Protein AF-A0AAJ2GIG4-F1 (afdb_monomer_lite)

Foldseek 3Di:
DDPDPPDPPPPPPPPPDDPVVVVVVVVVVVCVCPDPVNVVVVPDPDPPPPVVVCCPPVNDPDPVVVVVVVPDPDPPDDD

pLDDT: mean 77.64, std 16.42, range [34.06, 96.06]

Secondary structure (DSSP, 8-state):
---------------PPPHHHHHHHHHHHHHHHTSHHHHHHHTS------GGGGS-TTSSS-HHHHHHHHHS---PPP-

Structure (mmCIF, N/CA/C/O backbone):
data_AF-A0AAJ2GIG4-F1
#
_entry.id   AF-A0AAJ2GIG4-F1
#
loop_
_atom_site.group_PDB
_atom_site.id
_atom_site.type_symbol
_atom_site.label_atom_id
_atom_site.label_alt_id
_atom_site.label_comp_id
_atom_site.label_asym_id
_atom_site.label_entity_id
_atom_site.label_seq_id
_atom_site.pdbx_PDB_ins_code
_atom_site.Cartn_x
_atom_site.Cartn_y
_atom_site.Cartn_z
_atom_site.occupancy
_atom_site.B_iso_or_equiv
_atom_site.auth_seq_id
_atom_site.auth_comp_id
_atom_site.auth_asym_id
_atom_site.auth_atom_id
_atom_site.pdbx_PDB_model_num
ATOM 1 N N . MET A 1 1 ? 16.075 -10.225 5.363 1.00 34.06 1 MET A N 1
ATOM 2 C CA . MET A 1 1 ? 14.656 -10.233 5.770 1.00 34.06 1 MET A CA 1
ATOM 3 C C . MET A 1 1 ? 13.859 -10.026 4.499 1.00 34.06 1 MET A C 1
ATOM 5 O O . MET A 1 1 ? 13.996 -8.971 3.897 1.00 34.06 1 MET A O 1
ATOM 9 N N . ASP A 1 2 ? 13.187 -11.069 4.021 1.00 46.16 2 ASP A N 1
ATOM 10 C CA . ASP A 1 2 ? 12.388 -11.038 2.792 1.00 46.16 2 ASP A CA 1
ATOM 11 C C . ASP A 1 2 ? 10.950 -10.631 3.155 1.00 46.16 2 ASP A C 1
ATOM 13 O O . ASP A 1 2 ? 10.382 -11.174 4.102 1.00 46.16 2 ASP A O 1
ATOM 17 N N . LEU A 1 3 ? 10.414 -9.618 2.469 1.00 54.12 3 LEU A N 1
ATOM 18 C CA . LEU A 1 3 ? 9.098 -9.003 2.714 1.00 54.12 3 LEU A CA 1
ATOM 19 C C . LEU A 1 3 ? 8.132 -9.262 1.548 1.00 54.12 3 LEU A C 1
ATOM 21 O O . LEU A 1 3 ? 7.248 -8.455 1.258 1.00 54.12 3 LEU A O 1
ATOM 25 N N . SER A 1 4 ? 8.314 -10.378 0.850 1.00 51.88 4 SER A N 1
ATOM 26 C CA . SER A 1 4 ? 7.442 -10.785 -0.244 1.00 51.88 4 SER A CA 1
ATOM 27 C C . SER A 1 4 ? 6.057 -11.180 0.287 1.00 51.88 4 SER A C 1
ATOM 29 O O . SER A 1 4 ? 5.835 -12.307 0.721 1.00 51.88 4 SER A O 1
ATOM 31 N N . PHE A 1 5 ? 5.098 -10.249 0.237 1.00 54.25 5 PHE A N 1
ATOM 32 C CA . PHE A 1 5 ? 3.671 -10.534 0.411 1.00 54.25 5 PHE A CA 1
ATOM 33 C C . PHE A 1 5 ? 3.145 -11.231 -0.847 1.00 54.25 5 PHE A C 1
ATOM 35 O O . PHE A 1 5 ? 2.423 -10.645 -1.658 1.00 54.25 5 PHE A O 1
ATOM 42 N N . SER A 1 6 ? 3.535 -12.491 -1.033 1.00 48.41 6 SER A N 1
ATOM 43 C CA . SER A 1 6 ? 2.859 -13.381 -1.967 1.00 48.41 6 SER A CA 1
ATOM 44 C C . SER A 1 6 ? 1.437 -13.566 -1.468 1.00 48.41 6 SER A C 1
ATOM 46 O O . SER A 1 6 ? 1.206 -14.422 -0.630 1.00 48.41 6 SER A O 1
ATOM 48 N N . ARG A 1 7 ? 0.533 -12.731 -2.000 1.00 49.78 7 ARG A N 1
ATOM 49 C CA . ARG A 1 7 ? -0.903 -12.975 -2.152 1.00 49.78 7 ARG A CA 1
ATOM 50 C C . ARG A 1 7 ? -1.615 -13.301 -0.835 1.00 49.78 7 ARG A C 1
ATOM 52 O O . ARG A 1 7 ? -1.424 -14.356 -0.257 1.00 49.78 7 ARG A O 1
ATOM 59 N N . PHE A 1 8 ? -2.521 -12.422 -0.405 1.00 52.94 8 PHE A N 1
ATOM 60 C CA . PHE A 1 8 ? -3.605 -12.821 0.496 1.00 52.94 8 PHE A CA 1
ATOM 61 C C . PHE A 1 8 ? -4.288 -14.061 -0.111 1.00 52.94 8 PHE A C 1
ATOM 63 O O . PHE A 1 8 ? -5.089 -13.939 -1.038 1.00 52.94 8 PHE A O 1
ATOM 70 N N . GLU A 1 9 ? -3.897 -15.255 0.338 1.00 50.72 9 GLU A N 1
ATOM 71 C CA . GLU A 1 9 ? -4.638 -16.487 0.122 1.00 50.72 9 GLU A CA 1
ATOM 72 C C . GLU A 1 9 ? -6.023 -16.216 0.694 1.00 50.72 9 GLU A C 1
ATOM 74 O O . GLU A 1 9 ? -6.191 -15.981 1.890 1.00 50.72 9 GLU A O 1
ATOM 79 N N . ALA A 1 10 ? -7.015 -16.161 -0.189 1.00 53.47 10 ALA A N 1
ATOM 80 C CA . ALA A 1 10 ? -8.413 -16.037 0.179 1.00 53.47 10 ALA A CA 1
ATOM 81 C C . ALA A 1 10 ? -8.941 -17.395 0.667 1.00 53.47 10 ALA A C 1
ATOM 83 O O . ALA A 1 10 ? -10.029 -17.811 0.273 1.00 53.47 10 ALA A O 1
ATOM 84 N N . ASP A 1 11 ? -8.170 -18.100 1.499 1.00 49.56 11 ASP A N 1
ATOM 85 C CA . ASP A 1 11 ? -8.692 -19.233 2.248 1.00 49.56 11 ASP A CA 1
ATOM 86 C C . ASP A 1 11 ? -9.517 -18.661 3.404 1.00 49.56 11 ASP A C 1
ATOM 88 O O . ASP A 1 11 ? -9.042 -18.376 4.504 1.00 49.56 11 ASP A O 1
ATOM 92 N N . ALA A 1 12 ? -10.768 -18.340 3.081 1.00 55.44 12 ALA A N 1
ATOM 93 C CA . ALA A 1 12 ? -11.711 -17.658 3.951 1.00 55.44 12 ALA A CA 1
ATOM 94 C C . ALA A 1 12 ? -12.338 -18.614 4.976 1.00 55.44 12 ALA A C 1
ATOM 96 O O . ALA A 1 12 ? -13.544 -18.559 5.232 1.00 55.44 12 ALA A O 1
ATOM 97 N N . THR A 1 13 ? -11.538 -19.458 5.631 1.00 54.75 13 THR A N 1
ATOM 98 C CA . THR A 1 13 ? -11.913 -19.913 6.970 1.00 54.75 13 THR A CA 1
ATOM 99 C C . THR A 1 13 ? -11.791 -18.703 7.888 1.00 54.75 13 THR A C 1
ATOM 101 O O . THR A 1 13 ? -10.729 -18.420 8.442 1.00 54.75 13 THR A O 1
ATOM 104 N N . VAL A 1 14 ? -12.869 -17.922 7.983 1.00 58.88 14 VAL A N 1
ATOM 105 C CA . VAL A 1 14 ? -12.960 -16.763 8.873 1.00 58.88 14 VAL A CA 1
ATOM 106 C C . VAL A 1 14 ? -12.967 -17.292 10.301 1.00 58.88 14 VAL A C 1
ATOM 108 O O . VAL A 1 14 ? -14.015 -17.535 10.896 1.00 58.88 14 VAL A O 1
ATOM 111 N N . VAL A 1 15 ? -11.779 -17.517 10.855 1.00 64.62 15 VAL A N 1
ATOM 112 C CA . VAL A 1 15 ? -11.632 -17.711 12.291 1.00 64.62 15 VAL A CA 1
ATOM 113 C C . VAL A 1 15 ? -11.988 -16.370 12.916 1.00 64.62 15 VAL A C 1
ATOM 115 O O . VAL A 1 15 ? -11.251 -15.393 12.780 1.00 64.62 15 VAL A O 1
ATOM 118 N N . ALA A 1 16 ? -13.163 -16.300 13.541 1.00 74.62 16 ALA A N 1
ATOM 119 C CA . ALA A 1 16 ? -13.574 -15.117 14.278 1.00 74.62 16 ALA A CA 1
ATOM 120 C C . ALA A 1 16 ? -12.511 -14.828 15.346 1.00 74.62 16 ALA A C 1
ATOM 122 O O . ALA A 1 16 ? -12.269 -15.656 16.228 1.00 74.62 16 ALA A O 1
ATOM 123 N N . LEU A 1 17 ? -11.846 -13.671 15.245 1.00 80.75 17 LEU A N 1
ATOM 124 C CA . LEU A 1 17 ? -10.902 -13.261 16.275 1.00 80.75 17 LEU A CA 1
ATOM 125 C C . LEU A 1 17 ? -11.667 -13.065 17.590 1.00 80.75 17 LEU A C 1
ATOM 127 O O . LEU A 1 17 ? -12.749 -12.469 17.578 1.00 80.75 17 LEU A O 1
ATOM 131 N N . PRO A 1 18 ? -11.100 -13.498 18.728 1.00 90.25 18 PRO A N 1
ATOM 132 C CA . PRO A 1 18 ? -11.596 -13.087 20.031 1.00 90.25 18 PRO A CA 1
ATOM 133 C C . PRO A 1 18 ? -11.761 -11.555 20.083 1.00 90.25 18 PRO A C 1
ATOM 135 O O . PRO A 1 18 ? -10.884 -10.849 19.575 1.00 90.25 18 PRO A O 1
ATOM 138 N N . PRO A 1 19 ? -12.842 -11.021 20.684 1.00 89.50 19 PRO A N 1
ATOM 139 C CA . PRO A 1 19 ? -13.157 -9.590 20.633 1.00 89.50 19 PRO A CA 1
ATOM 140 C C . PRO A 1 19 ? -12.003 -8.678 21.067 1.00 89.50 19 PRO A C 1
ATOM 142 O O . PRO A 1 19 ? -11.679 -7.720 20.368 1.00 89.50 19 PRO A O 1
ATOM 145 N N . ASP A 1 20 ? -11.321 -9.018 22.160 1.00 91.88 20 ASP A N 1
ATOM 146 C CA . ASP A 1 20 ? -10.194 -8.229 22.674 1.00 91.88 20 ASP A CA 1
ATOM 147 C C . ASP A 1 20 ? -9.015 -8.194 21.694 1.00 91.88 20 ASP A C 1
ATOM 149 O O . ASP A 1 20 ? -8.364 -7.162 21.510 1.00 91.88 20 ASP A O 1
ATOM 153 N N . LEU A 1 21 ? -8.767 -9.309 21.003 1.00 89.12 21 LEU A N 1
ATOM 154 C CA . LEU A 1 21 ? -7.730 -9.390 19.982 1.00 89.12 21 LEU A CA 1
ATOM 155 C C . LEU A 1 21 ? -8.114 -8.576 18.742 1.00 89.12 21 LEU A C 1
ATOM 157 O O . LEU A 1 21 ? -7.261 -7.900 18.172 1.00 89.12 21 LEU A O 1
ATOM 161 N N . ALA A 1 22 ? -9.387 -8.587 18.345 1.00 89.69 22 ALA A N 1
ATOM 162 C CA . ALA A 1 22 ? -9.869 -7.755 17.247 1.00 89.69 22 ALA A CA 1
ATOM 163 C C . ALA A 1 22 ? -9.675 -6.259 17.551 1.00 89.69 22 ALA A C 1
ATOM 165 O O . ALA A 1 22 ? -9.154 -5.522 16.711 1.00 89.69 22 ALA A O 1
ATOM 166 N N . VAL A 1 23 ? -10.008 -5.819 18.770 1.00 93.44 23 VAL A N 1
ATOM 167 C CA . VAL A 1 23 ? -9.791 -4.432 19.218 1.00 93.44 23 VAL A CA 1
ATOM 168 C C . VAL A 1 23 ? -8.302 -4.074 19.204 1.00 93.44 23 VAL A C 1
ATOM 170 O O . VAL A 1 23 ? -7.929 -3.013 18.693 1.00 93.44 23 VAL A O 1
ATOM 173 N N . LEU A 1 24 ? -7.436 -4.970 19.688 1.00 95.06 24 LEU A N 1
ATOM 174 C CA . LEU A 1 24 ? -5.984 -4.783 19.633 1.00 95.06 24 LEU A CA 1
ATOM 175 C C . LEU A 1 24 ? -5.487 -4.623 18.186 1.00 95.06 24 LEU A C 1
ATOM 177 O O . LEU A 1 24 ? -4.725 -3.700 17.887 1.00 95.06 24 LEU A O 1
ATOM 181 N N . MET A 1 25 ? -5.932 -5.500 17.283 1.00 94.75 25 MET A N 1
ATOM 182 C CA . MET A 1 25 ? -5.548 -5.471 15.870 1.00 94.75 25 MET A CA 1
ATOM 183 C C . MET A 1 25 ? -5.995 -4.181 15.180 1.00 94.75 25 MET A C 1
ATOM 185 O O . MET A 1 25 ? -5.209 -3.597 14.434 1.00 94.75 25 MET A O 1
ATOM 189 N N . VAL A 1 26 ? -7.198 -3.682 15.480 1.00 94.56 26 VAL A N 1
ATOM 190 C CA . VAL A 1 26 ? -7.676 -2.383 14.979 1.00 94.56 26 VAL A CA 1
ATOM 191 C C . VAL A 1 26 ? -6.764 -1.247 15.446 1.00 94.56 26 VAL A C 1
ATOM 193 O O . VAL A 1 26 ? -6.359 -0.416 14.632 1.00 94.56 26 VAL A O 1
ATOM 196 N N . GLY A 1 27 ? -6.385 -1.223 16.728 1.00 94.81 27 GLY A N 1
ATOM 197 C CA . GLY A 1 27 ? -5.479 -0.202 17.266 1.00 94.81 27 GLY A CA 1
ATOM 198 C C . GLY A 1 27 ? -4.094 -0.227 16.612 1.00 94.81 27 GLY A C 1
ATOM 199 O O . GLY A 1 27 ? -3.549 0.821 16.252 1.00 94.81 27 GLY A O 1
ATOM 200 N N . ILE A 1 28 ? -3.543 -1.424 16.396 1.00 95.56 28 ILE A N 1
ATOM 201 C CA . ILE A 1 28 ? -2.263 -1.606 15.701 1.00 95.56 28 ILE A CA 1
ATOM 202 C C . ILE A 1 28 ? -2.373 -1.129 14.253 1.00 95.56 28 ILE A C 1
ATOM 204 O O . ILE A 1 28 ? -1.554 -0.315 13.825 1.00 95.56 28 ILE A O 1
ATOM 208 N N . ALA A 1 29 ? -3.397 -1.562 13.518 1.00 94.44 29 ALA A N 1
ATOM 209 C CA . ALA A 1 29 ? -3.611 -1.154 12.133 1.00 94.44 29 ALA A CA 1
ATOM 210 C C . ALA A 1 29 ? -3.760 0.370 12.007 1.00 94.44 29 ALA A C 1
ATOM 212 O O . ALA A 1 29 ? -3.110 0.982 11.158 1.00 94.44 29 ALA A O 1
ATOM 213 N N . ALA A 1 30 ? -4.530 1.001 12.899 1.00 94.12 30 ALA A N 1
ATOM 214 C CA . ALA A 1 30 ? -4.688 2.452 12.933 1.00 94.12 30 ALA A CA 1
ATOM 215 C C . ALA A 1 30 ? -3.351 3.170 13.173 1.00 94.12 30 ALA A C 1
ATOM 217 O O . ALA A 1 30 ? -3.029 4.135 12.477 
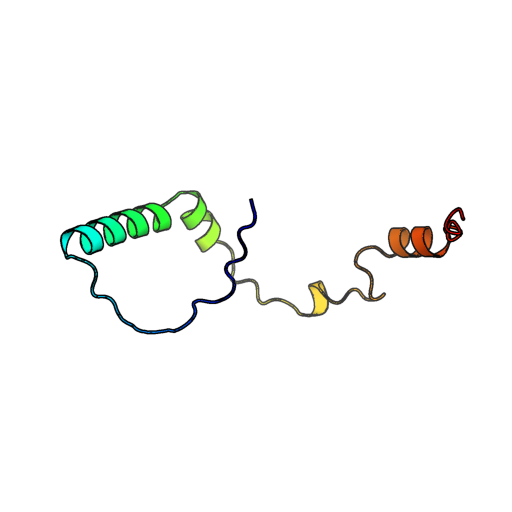1.00 94.12 30 ALA A O 1
ATOM 218 N N . ARG A 1 31 ? -2.525 2.681 14.109 1.00 95.38 31 ARG A N 1
ATOM 219 C CA . ARG A 1 31 ? -1.200 3.264 14.370 1.00 95.38 31 ARG A CA 1
ATOM 220 C C . ARG A 1 31 ? -0.245 3.091 13.190 1.00 95.38 31 ARG A C 1
ATOM 222 O O . ARG A 1 31 ? 0.517 4.013 12.904 1.00 95.38 31 ARG A O 1
ATOM 229 N N . GLN A 1 32 ? -0.281 1.943 12.517 1.00 96.00 32 GLN A N 1
ATOM 230 C CA . GLN A 1 32 ? 0.530 1.695 11.322 1.00 96.00 32 GLN A CA 1
ATOM 231 C C . GLN A 1 32 ? 0.113 2.621 10.172 1.00 96.00 32 GLN A C 1
ATOM 233 O O . GLN A 1 32 ? 0.970 3.270 9.569 1.00 96.00 32 GLN A O 1
ATOM 238 N N . ALA A 1 33 ? -1.194 2.763 9.935 1.00 91.44 33 ALA A N 1
ATOM 239 C CA . ALA A 1 33 ? -1.745 3.653 8.913 1.00 91.44 33 ALA A CA 1
ATOM 240 C C . ALA A 1 33 ? -1.446 5.138 9.186 1.00 91.44 33 ALA A C 1
ATOM 242 O O . ALA A 1 33 ? -1.222 5.905 8.254 1.00 91.44 33 ALA A O 1
ATOM 243 N N . ALA A 1 34 ? -1.394 5.538 10.459 1.00 94.94 34 ALA A N 1
ATOM 244 C CA . ALA A 1 34 ? -1.052 6.898 10.876 1.00 94.94 34 ALA A CA 1
ATOM 245 C C . ALA A 1 34 ? 0.461 7.138 11.054 1.00 94.94 34 ALA A C 1
ATOM 247 O O . ALA A 1 34 ? 0.867 8.210 11.507 1.00 94.94 34 ALA A O 1
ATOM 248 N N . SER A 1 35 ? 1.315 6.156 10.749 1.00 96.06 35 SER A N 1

= REQUIRED WORK =
In the data above, find the line containing "ATOM 217 O O" and the line containing "ATOM 231 C C". Repeat those two lines and everything between them exactly, minus the pictures.

= EXERCISE SOLUTION =
ATOM 217 O O . ALA A 1 30 ? -3.029 4.135 12.477 
1.00 94.12 30 ALA A O 1
ATOM 218 N N . ARG A 1 31 ? -2.525 2.681 14.109 1.00 95.38 31 ARG A N 1
ATOM 219 C CA . ARG A 1 31 ? -1.200 3.264 14.370 1.00 95.38 31 ARG A CA 1
ATOM 220 C C . ARG A 1 31 ? -0.245 3.091 13.190 1.00 95.38 31 ARG A C 1
ATOM 222 O O . ARG A 1 31 ? 0.517 4.013 12.904 1.00 95.38 31 ARG A O 1
ATOM 229 N N . GLN A 1 32 ? -0.281 1.943 12.517 1.00 96.00 32 GLN A N 1
ATOM 230 C CA . GLN A 1 32 ? 0.530 1.695 11.322 1.00 96.00 32 GLN A CA 1
ATOM 231 C C . GLN A 1 32 ? 0.113 2.621 10.172 1.00 96.00 32 GLN A C 1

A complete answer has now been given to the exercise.